Karya ini diterbitkan atas izin NovelToon Nita03, isi konten hanyalah pandangan pribadi pembuatnya, tidak mewakili NovelToon sendiri

Halaman Dua Puluh Tiga

****

Hari Kamis, jam sebelas lewat sedikit, langit Jakarta berwarna kelabu, seolah mencerminkan isi hati Hafiz yang masih diliputi kabut pertanyaan.

Ia baru saja menyelesaikan dua pertemuan virtual dengan tim keuangan dan bagian pengembangan proyek saat suara ketukan pelan terdengar dari pintu ruangannya. Pikirannya masih sibuk menyusun strategi kerja, jadi ia menjawab tanpa berpaling dari layar laptop.

"Masuk."

Pintu terbuka perlahan. Namun bukan suara dari salah satu staf yang ia dengar, melainkan aroma tajam dari sesuatu yang tidak biasa—aroma makanan panas, dibungkus rapi dengan kain dan wadah beraroma rempah. Dan saat ia akhirnya menoleh, Hafiz nyaris kehilangan kata-kata.

Airin.

Berdiri di depan pintu dengan senyum manis, wajahnya dirias ringan, rambut diikat rapi, dan di tangannya tergenggam kotak makan berukuran sedang.

“Hai,” sapa Airin pelan. “Aku bawa makan siang.”

Hafiz berdiri perlahan, mencoba mencerna pemandangan yang ia lihat. Beberapa detik ia hanya diam menatap Airin, lalu mengerutkan kening.

“Kamu ke sini?” suaranya datar.

“Iya dong. Kebetulan tadi lewat, terus kepikiran kamu belum makan siang. Aku masak sendiri,” jawab Airin sambil tersenyum bangga, lalu berjalan masuk tanpa menunggu izin lebih lanjut.

Hafiz memperhatikan gerak-gerik gadis itu. Terlalu percaya diri. Terlalu lancar.

Dan disitulah ia mulai merasa tidak nyaman. Karena ia tahu pasti satu hal, Airin tidak bisa masak.

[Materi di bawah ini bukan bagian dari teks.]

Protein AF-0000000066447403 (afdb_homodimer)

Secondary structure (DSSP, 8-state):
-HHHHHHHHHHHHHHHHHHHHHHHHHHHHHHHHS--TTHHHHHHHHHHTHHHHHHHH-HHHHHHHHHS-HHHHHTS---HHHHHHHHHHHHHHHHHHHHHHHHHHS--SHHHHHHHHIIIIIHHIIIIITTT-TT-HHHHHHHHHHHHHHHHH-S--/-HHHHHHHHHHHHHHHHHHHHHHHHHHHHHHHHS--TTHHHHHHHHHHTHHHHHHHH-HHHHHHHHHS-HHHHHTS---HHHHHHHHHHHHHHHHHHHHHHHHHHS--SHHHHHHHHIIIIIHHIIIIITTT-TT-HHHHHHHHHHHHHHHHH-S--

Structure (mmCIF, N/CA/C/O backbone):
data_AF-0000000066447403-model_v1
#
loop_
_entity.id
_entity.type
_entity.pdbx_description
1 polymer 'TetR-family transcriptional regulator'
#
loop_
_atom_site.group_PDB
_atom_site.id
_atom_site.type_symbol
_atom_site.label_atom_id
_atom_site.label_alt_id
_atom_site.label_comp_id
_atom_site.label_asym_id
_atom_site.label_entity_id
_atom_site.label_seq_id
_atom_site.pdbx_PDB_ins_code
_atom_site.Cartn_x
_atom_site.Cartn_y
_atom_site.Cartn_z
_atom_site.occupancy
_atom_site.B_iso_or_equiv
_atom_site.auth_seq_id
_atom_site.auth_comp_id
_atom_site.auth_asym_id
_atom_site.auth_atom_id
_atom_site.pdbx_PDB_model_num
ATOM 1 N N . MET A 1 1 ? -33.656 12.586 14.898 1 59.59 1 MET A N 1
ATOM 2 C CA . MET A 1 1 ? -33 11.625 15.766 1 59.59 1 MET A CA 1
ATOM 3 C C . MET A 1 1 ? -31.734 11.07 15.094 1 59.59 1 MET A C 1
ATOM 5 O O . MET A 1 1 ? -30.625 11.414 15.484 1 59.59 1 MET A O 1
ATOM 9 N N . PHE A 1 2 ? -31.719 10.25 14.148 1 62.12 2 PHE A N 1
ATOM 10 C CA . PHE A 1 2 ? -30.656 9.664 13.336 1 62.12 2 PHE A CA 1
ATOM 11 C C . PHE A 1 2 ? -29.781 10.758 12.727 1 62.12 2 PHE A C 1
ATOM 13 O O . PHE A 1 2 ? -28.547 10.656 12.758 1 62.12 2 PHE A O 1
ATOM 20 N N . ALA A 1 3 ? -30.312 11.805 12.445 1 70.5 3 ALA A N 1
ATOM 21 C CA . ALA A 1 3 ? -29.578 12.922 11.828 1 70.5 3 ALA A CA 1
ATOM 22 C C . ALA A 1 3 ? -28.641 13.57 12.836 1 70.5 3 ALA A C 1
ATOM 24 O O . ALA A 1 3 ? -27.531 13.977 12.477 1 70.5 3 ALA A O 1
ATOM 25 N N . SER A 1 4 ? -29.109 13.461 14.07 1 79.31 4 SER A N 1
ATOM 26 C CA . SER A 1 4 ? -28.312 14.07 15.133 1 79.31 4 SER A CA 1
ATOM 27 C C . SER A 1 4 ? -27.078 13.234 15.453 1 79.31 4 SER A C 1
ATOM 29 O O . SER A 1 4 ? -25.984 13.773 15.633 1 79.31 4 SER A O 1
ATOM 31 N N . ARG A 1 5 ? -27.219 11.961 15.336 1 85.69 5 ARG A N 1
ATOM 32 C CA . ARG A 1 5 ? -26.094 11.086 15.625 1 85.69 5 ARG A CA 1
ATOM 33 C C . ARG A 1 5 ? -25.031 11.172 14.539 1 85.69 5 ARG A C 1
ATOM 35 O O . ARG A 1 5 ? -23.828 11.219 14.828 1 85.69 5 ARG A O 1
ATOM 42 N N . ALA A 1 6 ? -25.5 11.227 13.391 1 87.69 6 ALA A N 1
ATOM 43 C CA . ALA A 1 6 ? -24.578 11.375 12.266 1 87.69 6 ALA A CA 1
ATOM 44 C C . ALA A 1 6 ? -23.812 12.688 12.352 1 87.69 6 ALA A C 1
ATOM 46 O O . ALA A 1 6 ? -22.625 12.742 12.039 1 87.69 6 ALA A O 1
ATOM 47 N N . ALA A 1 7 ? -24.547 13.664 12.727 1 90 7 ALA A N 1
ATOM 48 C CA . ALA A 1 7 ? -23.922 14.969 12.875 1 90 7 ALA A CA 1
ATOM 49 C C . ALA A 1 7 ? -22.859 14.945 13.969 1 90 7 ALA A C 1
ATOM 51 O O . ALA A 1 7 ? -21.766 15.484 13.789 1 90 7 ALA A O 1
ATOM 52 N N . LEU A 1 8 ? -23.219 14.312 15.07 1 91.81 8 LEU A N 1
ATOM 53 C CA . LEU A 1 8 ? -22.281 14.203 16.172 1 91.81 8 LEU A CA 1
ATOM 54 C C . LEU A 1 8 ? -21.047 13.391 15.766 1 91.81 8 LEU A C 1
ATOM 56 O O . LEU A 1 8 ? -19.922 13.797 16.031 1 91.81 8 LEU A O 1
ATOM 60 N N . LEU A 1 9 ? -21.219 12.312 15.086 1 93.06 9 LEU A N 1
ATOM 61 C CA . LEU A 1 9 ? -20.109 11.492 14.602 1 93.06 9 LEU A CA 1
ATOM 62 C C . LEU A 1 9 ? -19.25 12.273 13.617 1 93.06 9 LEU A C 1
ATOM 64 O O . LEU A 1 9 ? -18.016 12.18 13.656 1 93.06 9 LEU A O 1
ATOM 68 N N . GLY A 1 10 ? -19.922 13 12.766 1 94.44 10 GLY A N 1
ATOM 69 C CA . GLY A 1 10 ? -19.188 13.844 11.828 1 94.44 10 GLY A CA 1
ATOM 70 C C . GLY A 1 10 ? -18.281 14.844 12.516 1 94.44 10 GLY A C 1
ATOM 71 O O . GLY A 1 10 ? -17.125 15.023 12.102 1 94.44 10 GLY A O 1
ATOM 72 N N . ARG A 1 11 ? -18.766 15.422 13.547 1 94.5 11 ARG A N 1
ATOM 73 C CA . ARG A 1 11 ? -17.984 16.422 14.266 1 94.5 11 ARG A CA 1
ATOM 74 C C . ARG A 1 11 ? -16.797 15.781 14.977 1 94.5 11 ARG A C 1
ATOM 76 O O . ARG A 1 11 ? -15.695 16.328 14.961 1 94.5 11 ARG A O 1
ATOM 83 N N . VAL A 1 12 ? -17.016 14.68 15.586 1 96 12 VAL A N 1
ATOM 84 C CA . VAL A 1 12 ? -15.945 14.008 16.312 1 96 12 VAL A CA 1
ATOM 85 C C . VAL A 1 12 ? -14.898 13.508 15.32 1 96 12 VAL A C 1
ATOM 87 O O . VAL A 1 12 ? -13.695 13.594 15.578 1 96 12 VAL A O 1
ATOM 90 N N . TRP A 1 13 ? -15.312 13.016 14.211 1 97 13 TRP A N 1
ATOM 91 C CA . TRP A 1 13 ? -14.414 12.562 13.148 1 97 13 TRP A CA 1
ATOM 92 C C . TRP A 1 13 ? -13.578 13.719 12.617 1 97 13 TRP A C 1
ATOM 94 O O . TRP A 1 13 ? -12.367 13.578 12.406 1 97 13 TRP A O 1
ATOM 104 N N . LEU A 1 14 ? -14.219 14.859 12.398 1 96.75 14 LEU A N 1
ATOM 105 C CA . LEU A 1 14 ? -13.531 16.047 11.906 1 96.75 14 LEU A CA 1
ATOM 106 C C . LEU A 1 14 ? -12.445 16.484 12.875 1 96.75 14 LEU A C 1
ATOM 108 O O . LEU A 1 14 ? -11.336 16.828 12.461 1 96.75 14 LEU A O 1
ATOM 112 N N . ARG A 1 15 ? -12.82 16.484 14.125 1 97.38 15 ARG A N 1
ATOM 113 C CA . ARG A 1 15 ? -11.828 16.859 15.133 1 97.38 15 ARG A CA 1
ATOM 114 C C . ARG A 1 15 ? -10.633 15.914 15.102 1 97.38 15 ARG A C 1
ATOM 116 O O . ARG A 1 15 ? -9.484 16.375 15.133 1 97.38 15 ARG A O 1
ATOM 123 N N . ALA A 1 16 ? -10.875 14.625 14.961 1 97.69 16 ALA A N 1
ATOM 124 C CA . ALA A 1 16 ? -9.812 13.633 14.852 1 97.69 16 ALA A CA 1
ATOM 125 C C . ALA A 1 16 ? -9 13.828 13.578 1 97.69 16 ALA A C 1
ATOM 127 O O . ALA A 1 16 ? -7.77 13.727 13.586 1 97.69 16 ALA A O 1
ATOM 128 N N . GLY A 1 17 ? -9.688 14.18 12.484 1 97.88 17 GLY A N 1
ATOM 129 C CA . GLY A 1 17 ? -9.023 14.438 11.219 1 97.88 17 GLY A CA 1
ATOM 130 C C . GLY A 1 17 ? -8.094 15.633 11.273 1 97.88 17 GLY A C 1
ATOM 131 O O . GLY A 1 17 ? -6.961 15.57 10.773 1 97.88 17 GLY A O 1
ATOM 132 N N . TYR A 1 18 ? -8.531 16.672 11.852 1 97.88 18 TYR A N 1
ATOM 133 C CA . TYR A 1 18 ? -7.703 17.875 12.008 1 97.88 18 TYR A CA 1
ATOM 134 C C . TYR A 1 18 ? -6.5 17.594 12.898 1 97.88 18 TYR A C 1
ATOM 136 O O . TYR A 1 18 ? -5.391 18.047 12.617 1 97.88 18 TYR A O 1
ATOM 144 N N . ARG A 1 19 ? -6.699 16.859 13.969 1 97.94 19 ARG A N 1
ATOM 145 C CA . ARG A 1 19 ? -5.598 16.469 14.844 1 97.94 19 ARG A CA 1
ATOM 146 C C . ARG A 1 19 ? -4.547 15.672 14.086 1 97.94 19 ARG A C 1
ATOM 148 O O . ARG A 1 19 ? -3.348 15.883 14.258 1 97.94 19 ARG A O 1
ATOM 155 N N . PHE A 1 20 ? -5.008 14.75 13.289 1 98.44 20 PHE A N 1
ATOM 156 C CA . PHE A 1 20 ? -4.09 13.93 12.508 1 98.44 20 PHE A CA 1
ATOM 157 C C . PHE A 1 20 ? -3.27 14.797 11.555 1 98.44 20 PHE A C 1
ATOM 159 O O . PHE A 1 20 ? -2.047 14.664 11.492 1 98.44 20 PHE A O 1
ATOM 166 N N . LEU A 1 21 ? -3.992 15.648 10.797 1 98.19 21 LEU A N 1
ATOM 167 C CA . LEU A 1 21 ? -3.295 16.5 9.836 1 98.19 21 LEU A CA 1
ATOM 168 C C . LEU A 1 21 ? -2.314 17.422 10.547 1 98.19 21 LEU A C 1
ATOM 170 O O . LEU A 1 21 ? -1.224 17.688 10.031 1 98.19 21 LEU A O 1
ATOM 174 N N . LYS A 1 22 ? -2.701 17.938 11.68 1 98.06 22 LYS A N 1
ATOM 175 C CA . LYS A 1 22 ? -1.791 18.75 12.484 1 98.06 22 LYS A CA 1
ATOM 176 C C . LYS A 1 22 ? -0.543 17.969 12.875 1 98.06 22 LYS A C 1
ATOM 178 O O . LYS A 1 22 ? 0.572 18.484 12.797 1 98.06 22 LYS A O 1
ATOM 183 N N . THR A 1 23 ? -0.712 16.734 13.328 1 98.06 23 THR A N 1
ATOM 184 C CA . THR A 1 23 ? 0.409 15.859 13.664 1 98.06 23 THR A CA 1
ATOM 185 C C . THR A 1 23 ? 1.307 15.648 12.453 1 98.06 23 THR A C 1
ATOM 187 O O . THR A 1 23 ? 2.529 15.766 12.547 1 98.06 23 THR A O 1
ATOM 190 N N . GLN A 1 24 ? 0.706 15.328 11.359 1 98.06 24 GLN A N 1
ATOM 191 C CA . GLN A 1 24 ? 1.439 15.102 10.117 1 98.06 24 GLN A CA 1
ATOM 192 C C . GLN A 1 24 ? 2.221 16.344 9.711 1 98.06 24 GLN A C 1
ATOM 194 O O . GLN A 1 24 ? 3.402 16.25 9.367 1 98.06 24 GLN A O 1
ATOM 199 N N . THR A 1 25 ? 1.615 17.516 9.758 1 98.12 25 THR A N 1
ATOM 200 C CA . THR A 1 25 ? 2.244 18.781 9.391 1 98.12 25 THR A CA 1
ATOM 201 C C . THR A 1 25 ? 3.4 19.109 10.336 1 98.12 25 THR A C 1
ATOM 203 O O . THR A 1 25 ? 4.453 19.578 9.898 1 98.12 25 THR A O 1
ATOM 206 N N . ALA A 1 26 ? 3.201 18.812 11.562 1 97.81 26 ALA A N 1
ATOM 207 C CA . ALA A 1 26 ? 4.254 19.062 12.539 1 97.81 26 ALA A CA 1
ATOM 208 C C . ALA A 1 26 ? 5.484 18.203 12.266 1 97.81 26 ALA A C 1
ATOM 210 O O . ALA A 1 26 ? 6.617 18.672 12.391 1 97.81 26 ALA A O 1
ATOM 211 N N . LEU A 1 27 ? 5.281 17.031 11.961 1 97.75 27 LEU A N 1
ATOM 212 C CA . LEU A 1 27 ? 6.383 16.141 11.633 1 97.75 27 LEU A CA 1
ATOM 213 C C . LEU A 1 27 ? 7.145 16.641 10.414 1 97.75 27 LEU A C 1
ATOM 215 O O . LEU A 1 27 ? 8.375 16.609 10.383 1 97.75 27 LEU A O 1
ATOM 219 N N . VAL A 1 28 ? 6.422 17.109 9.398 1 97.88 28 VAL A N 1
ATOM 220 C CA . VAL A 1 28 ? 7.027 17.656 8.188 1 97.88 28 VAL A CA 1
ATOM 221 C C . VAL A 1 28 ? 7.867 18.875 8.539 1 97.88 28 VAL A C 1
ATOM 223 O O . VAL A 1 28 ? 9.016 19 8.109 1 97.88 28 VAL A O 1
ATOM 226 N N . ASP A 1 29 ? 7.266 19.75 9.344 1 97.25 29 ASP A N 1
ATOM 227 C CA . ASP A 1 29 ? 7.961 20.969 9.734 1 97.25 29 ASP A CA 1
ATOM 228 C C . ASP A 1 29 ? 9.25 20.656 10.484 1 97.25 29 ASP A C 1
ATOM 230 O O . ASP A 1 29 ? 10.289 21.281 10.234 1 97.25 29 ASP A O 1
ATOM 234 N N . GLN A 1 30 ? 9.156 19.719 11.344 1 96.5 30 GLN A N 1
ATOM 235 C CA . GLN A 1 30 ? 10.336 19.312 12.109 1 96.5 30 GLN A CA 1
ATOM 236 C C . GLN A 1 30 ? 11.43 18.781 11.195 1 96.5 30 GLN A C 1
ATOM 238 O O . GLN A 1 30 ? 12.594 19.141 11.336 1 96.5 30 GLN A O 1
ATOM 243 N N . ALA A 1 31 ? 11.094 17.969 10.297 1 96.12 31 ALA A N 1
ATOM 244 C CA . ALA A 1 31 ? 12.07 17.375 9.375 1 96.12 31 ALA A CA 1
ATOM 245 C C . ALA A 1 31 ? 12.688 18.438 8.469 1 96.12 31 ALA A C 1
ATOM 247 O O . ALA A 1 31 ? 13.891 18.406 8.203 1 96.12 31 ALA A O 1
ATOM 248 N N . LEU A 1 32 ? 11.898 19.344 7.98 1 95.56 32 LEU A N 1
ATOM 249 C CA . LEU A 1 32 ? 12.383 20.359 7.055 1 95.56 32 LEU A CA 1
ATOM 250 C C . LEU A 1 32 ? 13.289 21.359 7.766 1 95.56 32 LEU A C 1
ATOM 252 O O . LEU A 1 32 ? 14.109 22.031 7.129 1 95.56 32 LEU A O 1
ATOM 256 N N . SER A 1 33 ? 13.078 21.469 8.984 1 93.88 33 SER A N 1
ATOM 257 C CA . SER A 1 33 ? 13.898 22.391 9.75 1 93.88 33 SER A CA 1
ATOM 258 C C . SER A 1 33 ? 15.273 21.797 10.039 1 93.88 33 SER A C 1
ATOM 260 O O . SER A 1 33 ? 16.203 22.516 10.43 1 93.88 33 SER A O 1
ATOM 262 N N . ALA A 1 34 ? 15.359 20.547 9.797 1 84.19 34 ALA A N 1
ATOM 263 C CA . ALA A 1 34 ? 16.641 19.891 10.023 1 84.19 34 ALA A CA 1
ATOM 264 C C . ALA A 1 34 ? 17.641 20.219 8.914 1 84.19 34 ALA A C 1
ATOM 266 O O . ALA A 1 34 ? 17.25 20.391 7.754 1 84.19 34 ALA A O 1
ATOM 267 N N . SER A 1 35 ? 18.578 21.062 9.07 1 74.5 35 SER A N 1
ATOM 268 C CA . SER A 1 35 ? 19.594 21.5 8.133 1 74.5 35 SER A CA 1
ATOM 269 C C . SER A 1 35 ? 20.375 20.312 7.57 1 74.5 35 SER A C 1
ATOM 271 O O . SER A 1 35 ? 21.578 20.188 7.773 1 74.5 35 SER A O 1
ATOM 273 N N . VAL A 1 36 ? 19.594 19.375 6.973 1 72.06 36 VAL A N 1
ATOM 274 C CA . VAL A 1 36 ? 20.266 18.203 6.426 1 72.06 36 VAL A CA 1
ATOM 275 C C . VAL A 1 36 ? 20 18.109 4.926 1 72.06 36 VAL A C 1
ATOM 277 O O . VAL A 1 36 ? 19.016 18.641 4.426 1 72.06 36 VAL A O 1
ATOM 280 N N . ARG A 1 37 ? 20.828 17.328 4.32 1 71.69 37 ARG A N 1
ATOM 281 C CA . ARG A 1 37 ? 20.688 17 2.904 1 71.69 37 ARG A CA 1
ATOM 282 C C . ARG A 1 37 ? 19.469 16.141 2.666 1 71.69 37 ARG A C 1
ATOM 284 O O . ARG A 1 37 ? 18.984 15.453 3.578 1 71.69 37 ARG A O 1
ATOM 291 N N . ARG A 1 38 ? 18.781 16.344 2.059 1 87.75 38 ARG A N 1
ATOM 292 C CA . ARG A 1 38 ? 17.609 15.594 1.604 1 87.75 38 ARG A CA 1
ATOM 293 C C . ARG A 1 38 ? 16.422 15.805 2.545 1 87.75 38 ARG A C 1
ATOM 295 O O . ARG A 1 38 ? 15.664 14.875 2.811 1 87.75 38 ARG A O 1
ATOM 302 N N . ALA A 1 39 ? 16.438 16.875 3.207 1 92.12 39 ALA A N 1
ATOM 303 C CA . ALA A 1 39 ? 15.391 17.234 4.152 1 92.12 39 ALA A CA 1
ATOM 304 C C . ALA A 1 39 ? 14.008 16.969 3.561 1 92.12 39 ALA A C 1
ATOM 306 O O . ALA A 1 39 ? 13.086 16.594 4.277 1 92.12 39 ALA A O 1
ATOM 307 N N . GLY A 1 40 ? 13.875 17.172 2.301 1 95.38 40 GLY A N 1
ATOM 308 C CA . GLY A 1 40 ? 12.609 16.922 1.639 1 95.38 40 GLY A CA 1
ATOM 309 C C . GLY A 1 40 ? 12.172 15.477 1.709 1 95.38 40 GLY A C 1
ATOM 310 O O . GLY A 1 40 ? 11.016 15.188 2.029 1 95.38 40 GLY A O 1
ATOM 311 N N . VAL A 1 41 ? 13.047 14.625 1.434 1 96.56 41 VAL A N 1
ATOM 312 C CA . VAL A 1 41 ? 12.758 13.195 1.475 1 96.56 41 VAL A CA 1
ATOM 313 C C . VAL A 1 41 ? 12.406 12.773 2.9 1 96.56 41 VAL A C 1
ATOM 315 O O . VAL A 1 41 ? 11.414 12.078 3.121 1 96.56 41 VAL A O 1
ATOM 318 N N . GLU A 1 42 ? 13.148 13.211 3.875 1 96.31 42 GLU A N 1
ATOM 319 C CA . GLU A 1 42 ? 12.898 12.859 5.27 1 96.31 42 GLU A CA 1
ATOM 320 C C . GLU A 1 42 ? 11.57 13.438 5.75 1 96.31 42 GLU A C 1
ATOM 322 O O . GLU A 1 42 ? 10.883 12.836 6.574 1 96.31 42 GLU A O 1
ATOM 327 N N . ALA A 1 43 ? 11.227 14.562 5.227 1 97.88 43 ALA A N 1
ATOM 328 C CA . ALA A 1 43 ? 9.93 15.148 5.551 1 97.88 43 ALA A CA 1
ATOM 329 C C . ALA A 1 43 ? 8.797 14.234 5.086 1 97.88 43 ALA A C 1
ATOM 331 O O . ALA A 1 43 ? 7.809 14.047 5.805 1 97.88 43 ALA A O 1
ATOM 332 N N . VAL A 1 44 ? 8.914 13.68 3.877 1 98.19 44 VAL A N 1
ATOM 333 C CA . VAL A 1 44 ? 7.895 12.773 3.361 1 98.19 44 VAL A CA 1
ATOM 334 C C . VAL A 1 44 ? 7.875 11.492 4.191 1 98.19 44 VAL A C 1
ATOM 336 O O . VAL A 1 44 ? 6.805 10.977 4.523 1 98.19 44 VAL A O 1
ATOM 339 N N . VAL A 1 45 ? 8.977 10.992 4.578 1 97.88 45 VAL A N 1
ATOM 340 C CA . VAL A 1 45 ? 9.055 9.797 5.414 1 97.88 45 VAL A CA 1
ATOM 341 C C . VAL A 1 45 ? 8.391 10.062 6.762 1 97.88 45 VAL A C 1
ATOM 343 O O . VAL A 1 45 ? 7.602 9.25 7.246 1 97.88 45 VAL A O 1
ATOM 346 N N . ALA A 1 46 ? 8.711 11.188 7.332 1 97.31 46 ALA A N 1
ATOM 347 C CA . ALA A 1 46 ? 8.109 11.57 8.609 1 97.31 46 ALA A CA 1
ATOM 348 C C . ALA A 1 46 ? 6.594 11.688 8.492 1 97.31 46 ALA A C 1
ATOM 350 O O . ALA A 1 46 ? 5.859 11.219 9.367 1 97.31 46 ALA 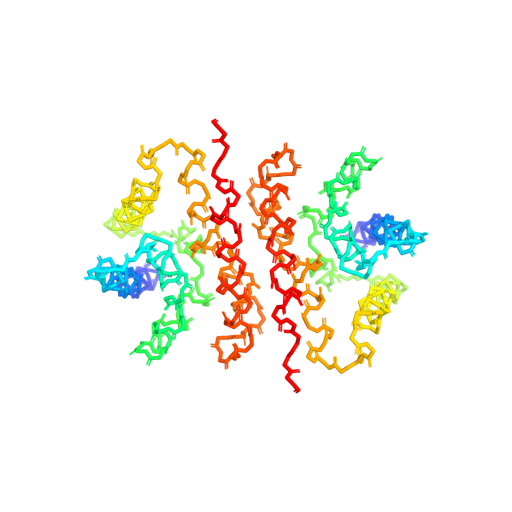A O 1
ATOM 351 N N . ALA A 1 47 ? 6.164 12.336 7.426 1 98 47 ALA A N 1
ATOM 352 C CA . ALA A 1 47 ? 4.73 12.461 7.18 1 98 47 ALA A CA 1
ATOM 353 C C . ALA A 1 47 ? 4.074 11.094 7.043 1 98 47 ALA A C 1
ATOM 355 O O . ALA A 1 47 ? 2.973 10.867 7.555 1 98 47 ALA A O 1
ATOM 356 N N . ALA A 1 48 ? 4.723 10.203 6.328 1 97.75 48 ALA A N 1
ATOM 357 C CA . ALA A 1 48 ? 4.207 8.852 6.141 1 97.75 48 ALA A CA 1
ATOM 358 C C . ALA A 1 48 ? 4.125 8.109 7.473 1 97.75 48 ALA A C 1
ATOM 360 O O . ALA A 1 48 ? 3.277 7.23 7.645 1 97.75 48 ALA A O 1
ATOM 361 N N . ASP A 1 49 ? 4.863 8.477 8.406 1 95.56 49 ASP A N 1
ATOM 362 C CA . ASP A 1 49 ? 4.934 7.852 9.727 1 95.56 49 ASP A CA 1
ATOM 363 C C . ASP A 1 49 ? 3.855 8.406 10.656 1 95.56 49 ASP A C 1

Sejak kecil, Airin selalu menghindar dari urusan dapur. Dulu, saat keluarga mereka berkumpul, Airin lebih senang duduk membaca majalah Fashion atau bercanda di taman belakang. Bahkan saat remaja, Airin pernah mengaku langsung pusing melihat minyak panas atau bau bawang.

Kini tiba-tiba dia muncul dengan bekal "buatan sendiri"?

Hafiz duduk kembali, matanya tidak lepas dari Airin yang kini meletakkan kotak makan di atas mejanya.

“Aku masak ayam kecap, tumis sayur, sama sambal tomat. Nggak terlalu pedas, kok. Aku ingat kamu nggak suka yang terlalu menyengat,” kata Airin penuh percaya diri.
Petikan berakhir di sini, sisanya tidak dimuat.